- Brief -
What you return must be exactly the lines from the beginning of the material through the line containing "ATOM 13 O O", both included, and no pictures.

- Records supplied -

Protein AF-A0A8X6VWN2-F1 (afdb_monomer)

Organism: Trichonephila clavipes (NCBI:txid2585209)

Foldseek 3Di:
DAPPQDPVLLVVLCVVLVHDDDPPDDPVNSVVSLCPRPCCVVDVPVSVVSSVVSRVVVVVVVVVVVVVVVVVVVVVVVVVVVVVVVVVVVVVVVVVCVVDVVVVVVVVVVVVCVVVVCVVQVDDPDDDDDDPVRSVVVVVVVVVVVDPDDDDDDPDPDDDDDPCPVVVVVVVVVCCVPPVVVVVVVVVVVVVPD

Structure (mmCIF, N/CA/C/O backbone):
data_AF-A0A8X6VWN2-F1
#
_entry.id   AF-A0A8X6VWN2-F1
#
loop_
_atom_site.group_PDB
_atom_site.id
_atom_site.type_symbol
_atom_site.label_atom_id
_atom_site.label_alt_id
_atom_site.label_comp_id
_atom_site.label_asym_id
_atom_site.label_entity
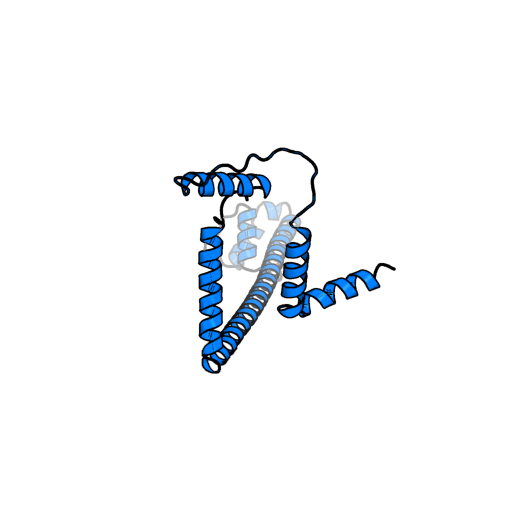_id
_atom_site.label_seq_id
_atom_site.pdbx_PDB_ins_code
_atom_site.Cartn_x
_atom_site.Cartn_y
_atom_site.Cartn_z
_atom_site.occupancy
_atom_site.B_iso_or_equiv
_atom_site.auth_seq_id
_atom_site.auth_comp_id
_atom_site.auth_asym_id
_atom_site.auth_atom_id
_atom_site.pdbx_PDB_model_num
ATOM 1 N N . MET A 1 1 ? -13.746 -8.520 27.608 1.00 61.12 1 MET A N 1
ATOM 2 C CA . MET A 1 1 ? -14.849 -8.368 26.647 1.00 61.12 1 MET A CA 1
ATOM 3 C C . MET A 1 1 ? -14.437 -7.959 25.230 1.00 61.12 1 MET A C 1
ATOM 5 O O . MET A 1 1 ? -15.292 -8.023 24.373 1.00 61.12 1 MET A O 1
ATOM 9 N N . TYR A 1 2 ? -13.170 -7.658 24.906 1.00 69.69 2 TYR A N 1
ATOM 10 C CA . TYR A 1 2 ? -12.785 -7.305 23.524 1.00 69.69 2 TYR A CA 1
ATOM 11 C C . TYR A 1 2 ? -11.366 -7.822 23.261 1.00 69.69 2 TYR A C 1
ATOM 13 O O . TYR A 1 2 ? -10.394 -7.198 23.691 1.00 69.69 2 TYR A O 1
ATOM 21 N N . LYS A 1 3 ? -11.225 -9.029 22.702 1.00 72.44 3 LYS A N 1
ATOM 22 C CA . LYS A 1 3 ? -9.896 -9.585 22.396 1.00 72.44 3 LYS A CA 1
ATOM 23 C C . LYS A 1 3 ? -9.392 -8.903 21.116 1.00 72.44 3 LYS A C 1
ATOM 25 O O . LYS A 1 3 ? -10.139 -8.819 20.155 1.00 72.44 3 LYS A O 1
ATOM 30 N N . ASN A 1 4 ? -8.153 -8.406 21.122 1.00 85.38 4 ASN A N 1
ATOM 31 C CA . ASN A 1 4 ? -7.462 -7.770 19.980 1.00 85.38 4 ASN A CA 1
ATOM 32 C C . ASN A 1 4 ? -7.908 -6.347 19.576 1.00 85.38 4 ASN A C 1
ATOM 34 O O . ASN A 1 4 ? -7.390 -5.809 18.593 1.00 85.38 4 ASN A O 1
ATOM 38 N N . ALA A 1 5 ? -8.804 -5.715 20.340 1.00 91.38 5 ALA A N 1
ATOM 39 C CA . ALA A 1 5 ? -9.104 -4.295 20.169 1.00 91.38 5 ALA A CA 1
ATOM 40 C C . ALA A 1 5 ? -7.910 -3.437 20.626 1.00 91.38 5 ALA A C 1
ATOM 42 O O . ALA A 1 5 ? -7.445 -3.569 21.764 1.00 91.38 5 ALA A O 1
ATOM 43 N N . LEU A 1 6 ? -7.424 -2.555 19.754 1.00 94.56 6 LEU A N 1
ATOM 44 C CA . LEU A 1 6 ? -6.397 -1.562 20.067 1.00 94.56 6 LEU A CA 1
ATOM 45 C C . LEU A 1 6 ? -7.048 -0.246 20.496 1.00 94.56 6 LEU A C 1
ATOM 47 O O . LEU A 1 6 ? -8.248 -0.034 20.326 1.00 94.56 6 LEU A O 1
ATOM 51 N N .
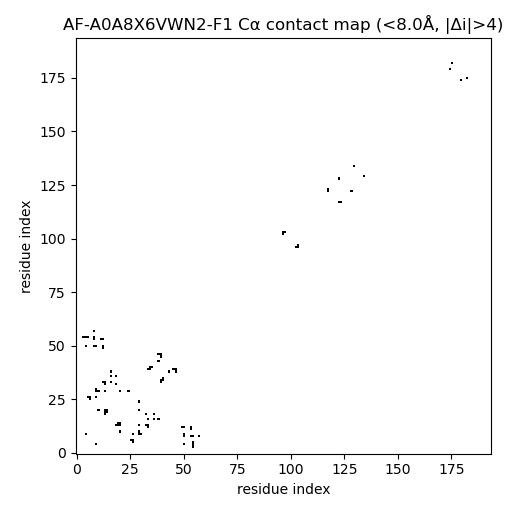 LYS A 1 7 ? -6.234 0.665 21.044 1.00 94.00 7 LYS A N 1
ATOM 52 C CA . LYS A 1 7 ? -6.696 1.997 21.463 1.00 94.00 7 LYS A CA 1
ATOM 53 C C . LYS A 1 7 ? -7.419 2.726 20.323 1.00 94.00 7 LYS A C 1
ATOM 55 O O . LYS A 1 7 ? -8.464 3.309 20.567 1.00 94.00 7 LYS A O 1
ATOM 60 N N . GLU A 1 8 ? -6.902 2.648 19.099 1.00 94.06 8 GLU A N 1
ATOM 61 C CA . GLU A 1 8 ? -7.509 3.292 17.928 1.00 94.06 8 GLU A CA 1
ATOM 62 C C . GLU A 1 8 ? -8.900 2.754 17.564 1.00 94.06 8 GLU A C 1
ATOM 64 O O . GLU A 1 8 ? -9.756 3.547 17.181 1.00 94.06 8 GLU A O 1
ATOM 69 N N . ASP A 1 9 ? -9.167 1.452 17.728 1.00 95.38 9 ASP A N 1
ATOM 70 C CA . ASP A 1 9 ? -10.506 0.912 17.449 1.00 95.38 9 ASP A CA 1
ATOM 71 C C . ASP A 1 9 ? -11.498 1.439 18.477 1.00 95.38 9 ASP A C 1
ATOM 73 O O . ASP A 1 9 ? -12.604 1.836 18.137 1.00 95.38 9 ASP A O 1
ATOM 77 N N . LEU A 1 10 ? -11.087 1.460 19.748 1.00 94.62 10 LEU A N 1
ATOM 78 C CA . LEU A 1 10 ? -11.939 1.916 20.840 1.00 94.62 10 LEU A CA 1
ATOM 79 C C . LEU A 1 10 ? -12.233 3.412 20.736 1.00 94.62 10 LEU A C 1
ATOM 81 O O . LEU A 1 10 ? -13.345 3.817 21.046 1.00 94.62 10 LEU A O 1
ATOM 85 N N . ILE A 1 11 ? -11.271 4.217 20.275 1.00 95.25 11 ILE A N 1
ATOM 86 C CA . ILE A 1 11 ? -11.493 5.637 19.971 1.00 95.25 11 ILE A CA 1
ATOM 87 C C . ILE A 1 11 ? -12.599 5.781 18.926 1.00 95.25 11 ILE A C 1
ATOM 89 O O . ILE A 1 11 ? -13.584 6.459 19.188 1.00 95.25 11 ILE A O 1
ATOM 93 N N . ARG A 1 12 ? -12.487 5.069 17.798 1.00 95.38 12 ARG A N 1
ATOM 94 C CA . ARG A 1 12 ? -13.498 5.113 16.729 1.00 95.38 12 ARG A CA 1
ATOM 95 C C . ARG A 1 12 ? -14.865 4.651 17.201 1.00 95.38 12 ARG A C 1
ATOM 97 O O . ARG A 1 12 ? -15.876 5.197 16.788 1.00 95.38 12 ARG A O 1
ATOM 104 N N . VAL A 1 13 ? -14.911 3.627 18.049 1.00 95.25 13 VAL A N 1
ATOM 105 C CA . VAL A 1 13 ? -16.172 3.139 18.614 1.00 95.25 13 VAL A CA 1
ATOM 106 C C . VAL A 1 13 ? -16.793 4.205 19.508 1.00 95.25 13 VAL A C 1
ATOM 108 O O . VAL A 1 13 ? -17.977 4.465 19.366 1.00 95.25 13 VAL A O 1
ATOM 111 N N . VAL A 1 14 ? -16.019 4.858 20.381 1.00 95.00 14 VAL A N 1
ATOM 112 C CA . VAL A 1 14 ? -16.531 5.963 21.210 1.00 95.00 14 VAL A CA 1
ATOM 113 C C . VAL A 1 14 ? -17.042 7.112 20.337 1.00 95.00 14 VAL A C 1
ATOM 115 O O . VAL A 1 14 ? -18.135 7.602 20.592 1.00 95.00 14 VAL A O 1
ATOM 118 N N . GLU A 1 15 ? -16.309 7.492 19.290 1.00 94.06 15 GLU A N 1
ATOM 119 C CA . GLU A 1 15 ? -16.733 8.527 18.334 1.00 94.06 15 GLU A CA 1
ATOM 120 C C . GLU A 1 15 ? -18.029 8.143 17.599 1.00 94.06 15 GLU A C 1
ATOM 122 O O . GLU A 1 15 ? -18.921 8.971 17.463 1.00 94.06 15 GLU A O 1
ATOM 127 N N . ASN A 1 16 ? -18.176 6.880 17.183 1.00 92.62 16 ASN A N 1
ATOM 128 C CA . ASN A 1 16 ? -19.395 6.364 16.543 1.00 92.62 16 ASN A CA 1
ATOM 129 C C . ASN A 1 16 ? -20.601 6.277 17.493 1.00 92.62 16 ASN A C 1
ATOM 131 O O . ASN A 1 16 ? -21.733 6.163 17.033 1.00 92.62 16 ASN A O 1
ATOM 135 N N . LEU A 1 17 ? -20.363 6.280 18.804 1.00 92.94 17 LEU A N 1
ATOM 136 C CA . LEU A 1 17 ? -21.396 6.332 19.838 1.00 92.94 17 LEU A CA 1
ATOM 137 C C . LEU A 1 17 ? -21.666 7.774 20.303 1.00 92.94 17 LEU A C 1
ATOM 139 O O . LEU A 1 17 ? -22.227 7.966 21.381 1.00 92.94 17 LEU A O 1
ATOM 143 N N . ASP A 1 18 ? -21.220 8.773 19.530 1.00 86.06 18 ASP A N 1
ATOM 144 C CA . ASP A 1 18 ? -21.296 10.207 19.839 1.00 86.06 18 ASP A CA 1
ATOM 145 C C . ASP A 1 18 ? -20.639 10.588 21.184 1.00 86.06 18 ASP A C 1
ATOM 147 O O . ASP A 1 18 ? -20.969 11.591 21.822 1.00 86.06 18 ASP A O 1
ATOM 151 N N . GLY A 1 19 ? -19.677 9.779 21.635 1.00 86.69 19 GLY A N 1
ATOM 152 C CA . GLY A 1 19 ? -18.906 10.009 22.847 1.00 86.69 19 GLY A CA 1
ATOM 153 C C . GLY A 1 19 ? -17.699 10.917 22.610 1.00 86.69 19 GLY A C 1
ATOM 154 O O . GLY A 1 19 ? -17.075 10.917 21.550 1.00 86.69 19 GLY A O 1
ATOM 155 N N . THR A 1 20 ? -17.307 11.672 23.636 1.00 90.75 20 THR A N 1
ATOM 156 C CA . THR A 1 20 ? -16.106 12.514 23.578 1.00 90.75 20 THR A CA 1
ATOM 157 C C . THR A 1 20 ? -14.849 11.709 23.908 1.00 90.75 20 THR A C 1
ATOM 159 O O . THR A 1 20 ? -14.791 10.979 24.907 1.00 90.75 20 THR A O 1
ATOM 162 N N . VAL A 1 21 ? -13.810 11.867 23.087 1.00 92.75 21 VAL A N 1
ATOM 163 C CA . VAL A 1 21 ? -12.496 11.243 23.288 1.00 92.75 21 VAL A CA 1
ATOM 164 C C . VAL A 1 21 ? -11.467 12.316 23.617 1.00 92.75 21 VAL A C 1
ATOM 166 O O . VAL A 1 21 ? -11.254 13.248 22.846 1.00 92.75 21 VAL A O 1
ATOM 169 N N . GLU A 1 22 ? -10.785 12.161 24.748 1.00 91.44 22 GLU A N 1
ATOM 170 C CA . GLU A 1 22 ? -9.625 12.977 25.092 1.00 91.44 22 GLU A CA 1
ATOM 171 C C . GLU A 1 22 ? -8.333 12.263 24.684 1.00 91.44 22 GLU A C 1
ATOM 17
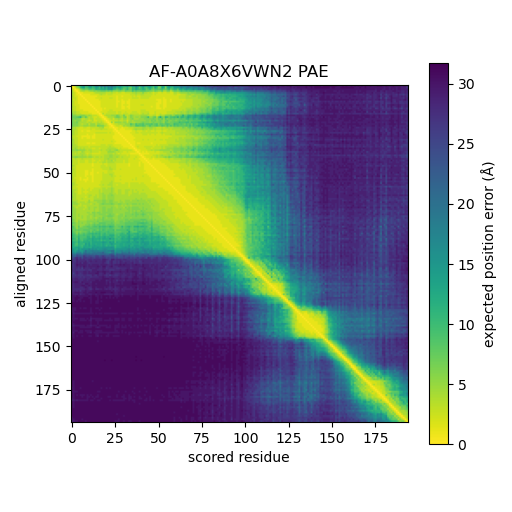3 O O . GLU A 1 22 ? -8.208 11.042 24.785 1.00 91.44 22 GLU A O 1
ATOM 178 N N . SER A 1 23 ? -7.306 13.018 24.289 1.00 86.31 23 SER A N 1
ATOM 179 C CA . SER A 1 23 ? -6.000 12.453 23.904 1.00 86.31 23 SER A CA 1
ATOM 180 C C . SER A 1 23 ? -5.351 11.618 25.023 1.00 86.31 23 SER A C 1
ATOM 182 O O . SER A 1 23 ? -4.644 10.636 24.757 1.00 86.31 23 SER A O 1
ATOM 184 N N . THR A 1 24 ? -5.642 11.969 26.280 1.00 91.50 24 THR A N 1
ATOM 185 C CA . THR A 1 24 ? -5.153 11.288 27.487 1.00 91.50 24 THR A CA 1
ATOM 186 C C . THR A 1 24 ? -5.951 10.035 27.855 1.00 91.50 24 THR A C 1
ATOM 188 O O . THR A 1 24 ? -5.546 9.300 28.762 1.00 91.50 24 THR A O 1
ATOM 191 N N . ASP A 1 25 ? -7.057 9.748 27.161 1.00 94.50 25 ASP A N 1
ATOM 192 C CA . ASP A 1 25 ? -7.893 8.603 27.491 1.00 94.50 25 ASP A CA 1
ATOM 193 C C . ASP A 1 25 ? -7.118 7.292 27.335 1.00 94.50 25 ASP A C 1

- Answer to the problem -
Protein AF-A0A8X6VWN2-F1 (afdb_monomer)

Organism: Trichonephila clavipes (NCBI:txid2585209)

Foldseek 3Di:
DAPPQDPVLLVVLCVVLVHDDDPPDDPVNSVVSLCPRPCCVVDVPVSVVSSVVSRVVVVVVVVVVVVVVVVVVVVVVVVVVVVVVVVVVVVVVVVVCVVDVVVVVVVVVVVVCVVVVCVVQVDDPDDDDDDPVRSVVVVVVVVVVVDPDDDDDDPDPDDDDDPCPVVVVVVVVVCCVPPVVVVVVVVVVVVVPD

Structure (mmCIF, N/CA/C/O backbone):
data_AF-A0A8X6VWN2-F1
#
_entry.id   AF-A0A8X6VWN2-F1
#
loop_
_atom_site.group_PDB
_atom_site.id
_atom_site.type_symbol
_atom_site.label_atom_id
_atom_site.label_alt_id
_atom_site.label_comp_id
_atom_site.label_asym_id
_atom_site.label_entity
_id
_atom_site.label_seq_id
_atom_site.pdbx_PDB_ins_code
_atom_site.Cartn_x
_atom_site.Cartn_y
_atom_site.Cartn_z
_atom_site.occupancy
_atom_site.B_iso_or_equiv
_atom_site.auth_seq_id
_atom_site.auth_comp_id
_atom_site.auth_asym_id
_atom_site.auth_atom_id
_atom_site.pdbx_PDB_model_num
ATOM 1 N N . MET A 1 1 ? -13.746 -8.520 27.608 1.00 61.12 1 MET A N 1
ATOM 2 C CA . MET A 1 1 ? -14.849 -8.368 26.647 1.00 61.12 1 MET A CA 1
ATOM 3 C C . MET A 1 1 ? -14.437 -7.959 25.230 1.00 61.12 1 MET A C 1
ATOM 5 O O . MET A 1 1 ? -15.292 -8.023 24.373 1.00 61.12 1 MET A O 1
ATOM 9 N N . TYR A 1 2 ? -13.170 -7.658 24.906 1.00 69.69 2 TYR A N 1
ATOM 10 C CA . TYR A 1 2 ? -12.785 -7.305 23.524 1.00 69.69 2 TYR A CA 1
ATOM 11 C C . TYR A 1 2 ? -11.366 -7.822 23.261 1.00 69.69 2 TYR A C 1
ATOM 13 O O . TYR A 1 2 ? -10.394 -7.198 23.691 1.00 69.69 2 TYR A O 1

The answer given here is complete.